EXERCISE DIRECTIONS: In the data below, count every line that holds the string "Pseudomurein" and reply with the number alone.

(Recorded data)
+---+
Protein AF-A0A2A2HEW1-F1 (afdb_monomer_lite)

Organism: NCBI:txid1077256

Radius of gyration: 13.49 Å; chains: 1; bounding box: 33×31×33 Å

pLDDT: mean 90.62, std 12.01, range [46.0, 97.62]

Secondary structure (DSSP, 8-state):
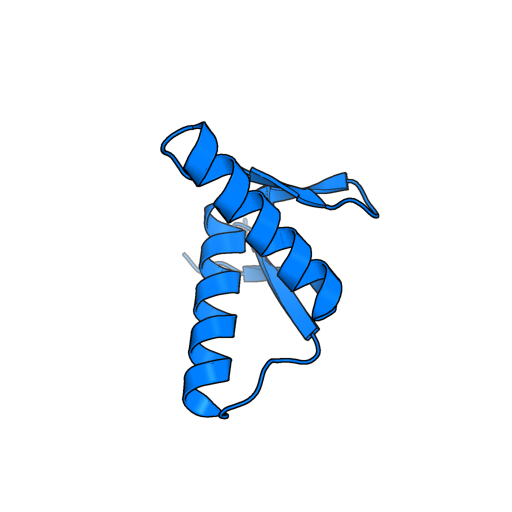
--EEEEEEEEEEHHHHHHHHHHHHHHHHHHSS--SEEE-TTT--EEEHHHHHHHHHHHHHHHHHHSS--SEEEEEEEEE---

InterPro domains:
  IPR018975 Pseudomurein-binding repeat [PF09373] (9-37)
  IPR018975 Pseudomurein-binding repeat [PF09373] (43-74)

Foldseek 3Di:
DDWDWDFQDKDFPVQLVVVVVVQVVCCVVPVDGDQWDARDPPRRTGGPVQVVVQVVVQVVVCVVPVDGDRMTTTIDTDDPPD

Structure (mmCIF, N/CA/C/O backbone):
data_AF-A0A2A2HEW1-F1
#
_entry.id   AF-A0A2A2HEW1-F1
#
loop_
_atom_site.group_PDB
_atom_site.id
_atom_site.type_symbol
_atom_site.label_atom_id
_atom_site.label_alt_id
_atom_site.label_comp_id
_atom_site.label_asym_id
_atom_site.label_entity_id
_atom_site.label_seq_id
_atom_site.pdbx_PDB_ins_code
_atom_site.Cartn_x
_atom_site.Cartn_y
_atom_site.Cartn_z
_atom_site.occupancy
_atom_site.B_iso_or_equiv
_atom_site.auth_seq_id
_atom_site.auth_comp_id
_atom_site.auth_asym_id
_atom_site.auth_atom_id
_atom_site.pdbx_PDB_model_num
ATOM 1 N N . MET A 1 1 ? -23.928 8.217 -8.431 1.00 51.09 1 MET A N 1
ATOM 2 C CA . MET A 1 1 ? -22.910 9.202 -7.995 1.00 51.09 1 MET A CA 1
ATOM 3 C C . MET A 1 1 ? -21.624 8.952 -8.773 1.00 51.09 1 MET A C 1
ATOM 5 O O . MET A 1 1 ? -21.170 7.816 -8.790 1.00 51.09 1 MET A O 1
ATOM 9 N N . LYS A 1 2 ? -21.070 9.955 -9.470 1.00 52.75 2 LYS A N 1
ATOM 10 C CA . LYS A 1 2 ? -19.762 9.825 -10.138 1.00 52.75 2 LYS A CA 1
ATOM 11 C C . LYS A 1 2 ? -18.673 10.183 -9.123 1.00 52.75 2 LYS A C 1
ATOM 13 O O . LYS A 1 2 ? -18.554 11.345 -8.748 1.00 52.75 2 LYS A O 1
ATOM 18 N N . TYR A 1 3 ? -17.911 9.198 -8.659 1.00 60.91 3 TYR A N 1
ATOM 19 C CA . TYR A 1 3 ? -16.722 9.450 -7.845 1.00 60.91 3 TYR A CA 1
ATOM 20 C C . TYR A 1 3 ? -15.578 9.866 -8.766 1.00 60.91 3 TYR A C 1
ATOM 22 O O . TYR A 1 3 ? -15.303 9.177 -9.751 1.00 60.91 3 TYR A O 1
ATOM 30 N N . LYS A 1 4 ? -14.907 10.980 -8.460 1.00 75.38 4 LYS A N 1
ATOM 31 C CA . LYS A 1 4 ? -13.632 11.306 -9.107 1.00 75.38 4 LYS A CA 1
ATOM 32 C C . LYS A 1 4 ? -12.521 10.659 -8.285 1.00 75.38 4 LYS A C 1
ATOM 34 O O . LYS A 1 4 ? -12.428 10.892 -7.079 1.00 75.38 4 LYS A O 1
ATOM 39 N N . LYS A 1 5 ? -11.713 9.816 -8.934 1.00 83.31 5 LYS A N 1
ATOM 40 C CA . LYS A 1 5 ? -10.461 9.319 -8.358 1.00 83.31 5 LYS A CA 1
ATOM 41 C C . LYS A 1 5 ? -9.416 10.417 -8.510 1.00 83.31 5 LYS A C 1
ATOM 43 O O . LYS A 1 5 ? -9.187 10.883 -9.623 1.00 83.31 5 LYS A O 1
ATOM 48 N N . GLN A 1 6 ? -8.813 10.827 -7.405 1.00 90.88 6 GLN A N 1
ATOM 49 C CA . GLN A 1 6 ? -7.656 11.714 -7.404 1.00 90.88 6 GLN A CA 1
ATOM 50 C C . GLN A 1 6 ? -6.436 10.917 -6.9
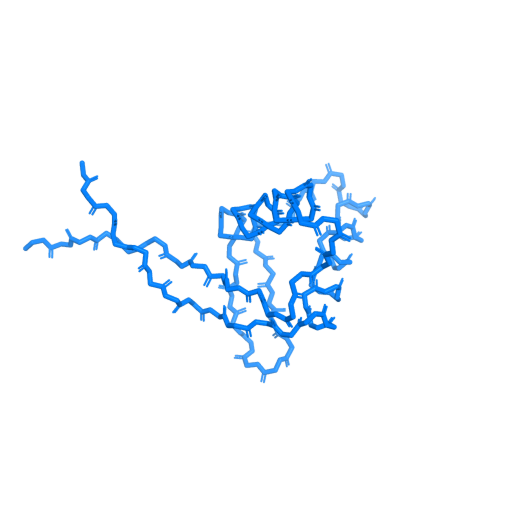54 1.00 90.88 6 GLN A C 1
ATOM 52 O O . GLN A 1 6 ? -6.551 10.064 -6.075 1.00 90.88 6 GLN A O 1
ATOM 57 N N . ILE A 1 7 ? -5.278 11.177 -7.565 1.00 93.25 7 ILE A N 1
ATOM 58 C CA . ILE A 1 7 ? -4.009 10.623 -7.090 1.00 93.25 7 ILE A CA 1
ATOM 59 C C . ILE A 1 7 ? -3.763 11.175 -5.690 1.00 93.25 7 ILE A C 1
ATOM 61 O O . ILE A 1 7 ? -3.665 12.388 -5.509 1.00 93.25 7 ILE A O 1
ATOM 65 N N . LYS A 1 8 ? -3.689 10.274 -4.714 1.00 94.69 8 LYS A N 1
ATOM 66 C CA . LYS A 1 8 ? -3.355 10.604 -3.333 1.00 94.69 8 LYS A CA 1
ATOM 67 C C . LYS A 1 8 ? -1.860 10.476 -3.090 1.00 94.69 8 LYS A C 1
ATOM 69 O O . LYS A 1 8 ? -1.265 11.345 -2.466 1.00 94.69 8 LYS A O 1
ATOM 74 N N . LYS A 1 9 ? -1.262 9.383 -3.572 1.00 95.00 9 LYS A N 1
ATOM 75 C CA . LYS A 1 9 ? 0.158 9.091 -3.373 1.00 95.00 9 LYS A CA 1
ATOM 76 C C . LYS A 1 9 ? 0.703 8.224 -4.499 1.00 95.00 9 LYS A C 1
ATOM 78 O O . LYS A 1 9 ? 0.024 7.306 -4.952 1.00 95.00 9 LYS A O 1
ATOM 83 N N . GLU A 1 10 ? 1.938 8.490 -4.901 1.00 95.88 10 GLU A N 1
ATOM 84 C CA . GLU A 1 10 ? 2.741 7.573 -5.708 1.00 95.88 10 GLU A CA 1
ATOM 85 C C . GLU A 1 10 ? 3.796 6.936 -4.808 1.00 95.88 10 GLU A C 1
ATOM 87 O O . GLU A 1 10 ? 4.452 7.635 -4.039 1.00 95.88 10 GLU A O 1
ATOM 92 N N . LEU A 1 11 ? 3.930 5.617 -4.892 1.00 94.69 11 LEU A N 1
ATOM 93 C CA . LEU A 1 11 ? 4.932 4.843 -4.173 1.00 94.69 11 LEU A CA 1
ATOM 94 C C . LEU A 1 11 ? 5.830 4.135 -5.183 1.00 94.69 11 LEU A C 1
ATOM 96 O O . LEU A 1 11 ? 5.354 3.534 -6.148 1.00 94.69 11 LEU A O 1
ATOM 100 N N . THR A 1 12 ? 7.131 4.155 -4.937 1.00 94.56 12 THR A N 1
ATOM 101 C CA . THR A 1 12 ? 8.074 3.224 -5.559 1.00 94.56 12 THR A CA 1
ATOM 102 C C . THR A 1 12 ? 7.751 1.788 -5.144 1.00 94.56 12 THR A C 1
ATOM 104 O O . THR A 1 12 ? 7.115 1.545 -4.114 1.00 94.56 12 THR A O 1
ATOM 107 N N . LYS A 1 13 ? 8.250 0.805 -5.903 1.00 92.31 13 LYS A N 1
ATOM 108 C CA . LYS A 1 13 ? 8.176 -0.618 -5.527 1.00 92.31 13 LYS A CA 1
ATOM 109 C C . LYS A 1 13 ? 8.614 -0.874 -4.074 1.00 92.31 13 LYS A C 1
ATOM 111 O O . LYS A 1 13 ? 7.945 -1.607 -3.341 1.00 92.31 13 LYS A O 1
ATOM 116 N N . THR A 1 14 ? 9.710 -0.249 -3.638 1.00 92.31 14 THR A N 1
ATOM 117 C CA . THR A 1 14 ? 10.252 -0.411 -2.279 1.00 92.31 14 THR A CA 1
ATOM 118 C C . THR A 1 14 ? 9.321 0.173 -1.221 1.00 92.31 14 THR A C 1
ATOM 120 O O . THR A 1 14 ? 9.017 -0.502 -0.237 1.00 92.31 14 THR A O 1
ATOM 123 N N . GLU A 1 15 ? 8.828 1.396 -1.425 1.00 93.75 15 GLU A N 1
ATOM 124 C CA . GLU A 1 15 ? 7.894 2.040 -0.494 1.00 93.75 15 GLU A CA 1
ATOM 125 C C . GLU A 1 15 ? 6.579 1.265 -0.404 1.00 93.75 15 GLU A C 1
ATOM 127 O O . GLU A 1 15 ? 6.064 1.045 0.691 1.00 93.75 15 GLU A O 1
ATOM 132 N N . TYR A 1 16 ? 6.071 0.776 -1.537 1.00 95.00 16 TYR A N 1
ATOM 133 C CA . TYR A 1 16 ? 4.882 -0.067 -1.576 1.00 95.00 16 TYR A CA 1
ATOM 134 C C . TYR A 1 16 ? 5.090 -1.393 -0.828 1.00 95.00 16 TYR A C 1
ATOM 136 O O . TYR A 1 16 ? 4.248 -1.802 -0.031 1.00 95.00 16 TYR A O 1
ATOM 144 N N . SER A 1 17 ? 6.244 -2.039 -1.001 1.00 93.81 17 SER A N 1
ATOM 145 C CA . SER A 1 17 ? 6.574 -3.284 -0.293 1.00 93.81 17 SER A CA 1
ATOM 146 C C . SER A 1 17 ? 6.625 -3.081 1.224 1.00 93.81 17 SER A C 1
ATOM 148 O O . SER A 1 17 ? 6.070 -3.871 1.991 1.00 93.81 17 SER A O 1
ATOM 150 N N . GLN A 1 18 ? 7.243 -1.987 1.678 1.00 93.94 18 GLN A N 1
ATOM 151 C CA . GLN A 1 18 ? 7.267 -1.617 3.095 1.00 93.94 18 GLN A CA 1
ATOM 152 C C . GLN A 1 18 ? 5.870 -1.270 3.617 1.00 93.94 18 GLN A C 1
ATOM 154 O O . GLN A 1 18 ? 5.514 -1.641 4.737 1.00 93.94 18 GLN A O 1
ATOM 159 N N . PHE A 1 19 ? 5.072 -0.581 2.805 1.00 94.94 19 PHE A N 1
ATOM 160 C CA . PHE A 1 19 ? 3.691 -0.243 3.109 1.00 94.94 19 PHE A CA 1
ATOM 161 C C . PHE
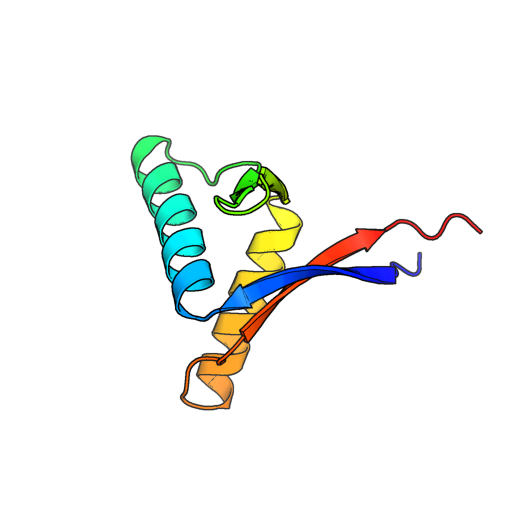 A 1 19 ? 2.845 -1.506 3.339 1.00 94.94 19 PHE A C 1
ATOM 163 O O . PHE A 1 19 ? 2.218 -1.641 4.391 1.00 94.94 19 PHE A O 1
ATOM 170 N N . VAL A 1 20 ? 2.886 -2.473 2.417 1.00 95.44 20 VAL A N 1
ATOM 171 C CA . VAL A 1 20 ? 2.152 -3.745 2.541 1.00 95.44 20 VAL A CA 1
ATOM 172 C C . VAL A 1 20 ? 2.650 -4.552 3.736 1.00 95.44 20 VAL A C 1
ATOM 174 O O . VAL A 1 20 ? 1.844 -5.096 4.492 1.00 95.44 20 VAL A O 1
ATOM 177 N N . LYS A 1 21 ? 3.967 -4.580 3.976 1.00 95.94 21 LYS A N 1
ATOM 178 C CA . LYS A 1 21 ? 4.537 -5.245 5.152 1.00 95.94 21 LYS A CA 1
ATOM 179 C C . LYS A 1 21 ? 3.961 -4.687 6.457 1.00 95.94 21 LYS A C 1
ATOM 181 O O . LYS A 1 21 ? 3.543 -5.469 7.302 1.00 95.94 21 LYS A O 1
ATOM 186 N N . LYS A 1 22 ? 3.848 -3.360 6.598 1.00 95.31 22 LYS A N 1
ATOM 187 C CA . LYS A 1 22 ? 3.227 -2.729 7.781 1.00 95.31 22 LYS A CA 1
ATOM 188 C C . LYS A 1 22 ? 1.776 -3.158 7.977 1.00 95.31 22 LYS A C 1
ATOM 190 O O . LYS A 1 22 ? 1.363 -3.409 9.105 1.00 95.31 22 LYS A O 1
ATOM 195 N N . VAL A 1 23 ? 1.010 -3.252 6.890 1.00 96.38 23 VAL A N 1
ATOM 196 C CA . VAL A 1 23 ? -0.381 -3.725 6.928 1.00 96.38 23 VAL A CA 1
ATOM 197 C C . VAL A 1 23 ? -0.451 -5.170 7.433 1.00 96.38 23 VAL A C 1
ATOM 199 O O . VAL A 1 23 ? -1.248 -5.473 8.322 1.00 96.38 23 VAL A O 1
ATOM 202 N N . ILE A 1 24 ? 0.408 -6.050 6.910 1.00 96.88 24 ILE A N 1
ATOM 203 C CA . ILE A 1 24 ? 0.477 -7.463 7.308 1.00 96.88 24 ILE A CA 1
ATOM 204 C C . ILE A 1 24 ? 0.914 -7.605 8.768 1.00 96.88 24 ILE A C 1
ATOM 206 O O . ILE A 1 24 ? 0.286 -8.349 9.521 1.00 96.88 24 ILE A O 1
ATOM 210 N N . ASP A 1 25 ? 1.961 -6.891 9.178 1.00 97.19 25 ASP A N 1
ATOM 211 C CA . ASP A 1 25 ? 2.488 -6.940 10.542 1.00 97.19 25 ASP A CA 1
ATOM 212 C C . ASP A 1 25 ? 1.446 -6.433 11.550 1.00 97.19 25 ASP A C 1
ATOM 214 O O . ASP A 1 25 ? 1.215 -7.080 12.574 1.00 97.19 25 ASP A O 1
ATOM 218 N N . TYR A 1 26 ? 0.726 -5.352 11.224 1.00 97.00 26 TYR A N 1
ATOM 219 C CA . TYR A 1 26 ? -0.395 -4.876 12.035 1.00 97.00 26 TYR A CA 1
ATOM 220 C C . TYR A 1 26 ? -1.495 -5.937 12.152 1.00 97.00 26 TYR A C 1
ATOM 222 O O . TYR A 1 26 ? -1.972 -6.208 13.256 1.00 97.00 26 TYR A O 1
ATOM 230 N N . ASN A 1 27 ? -1.885 -6.566 11.038 1.00 96.94 27 ASN A N 1
ATOM 231 C CA . ASN A 1 27 ? -2.920 -7.597 11.037 1.00 96.94 27 ASN A CA 1
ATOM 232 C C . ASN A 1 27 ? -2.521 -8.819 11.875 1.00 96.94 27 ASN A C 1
+---+
RESPONSE BELOW: 2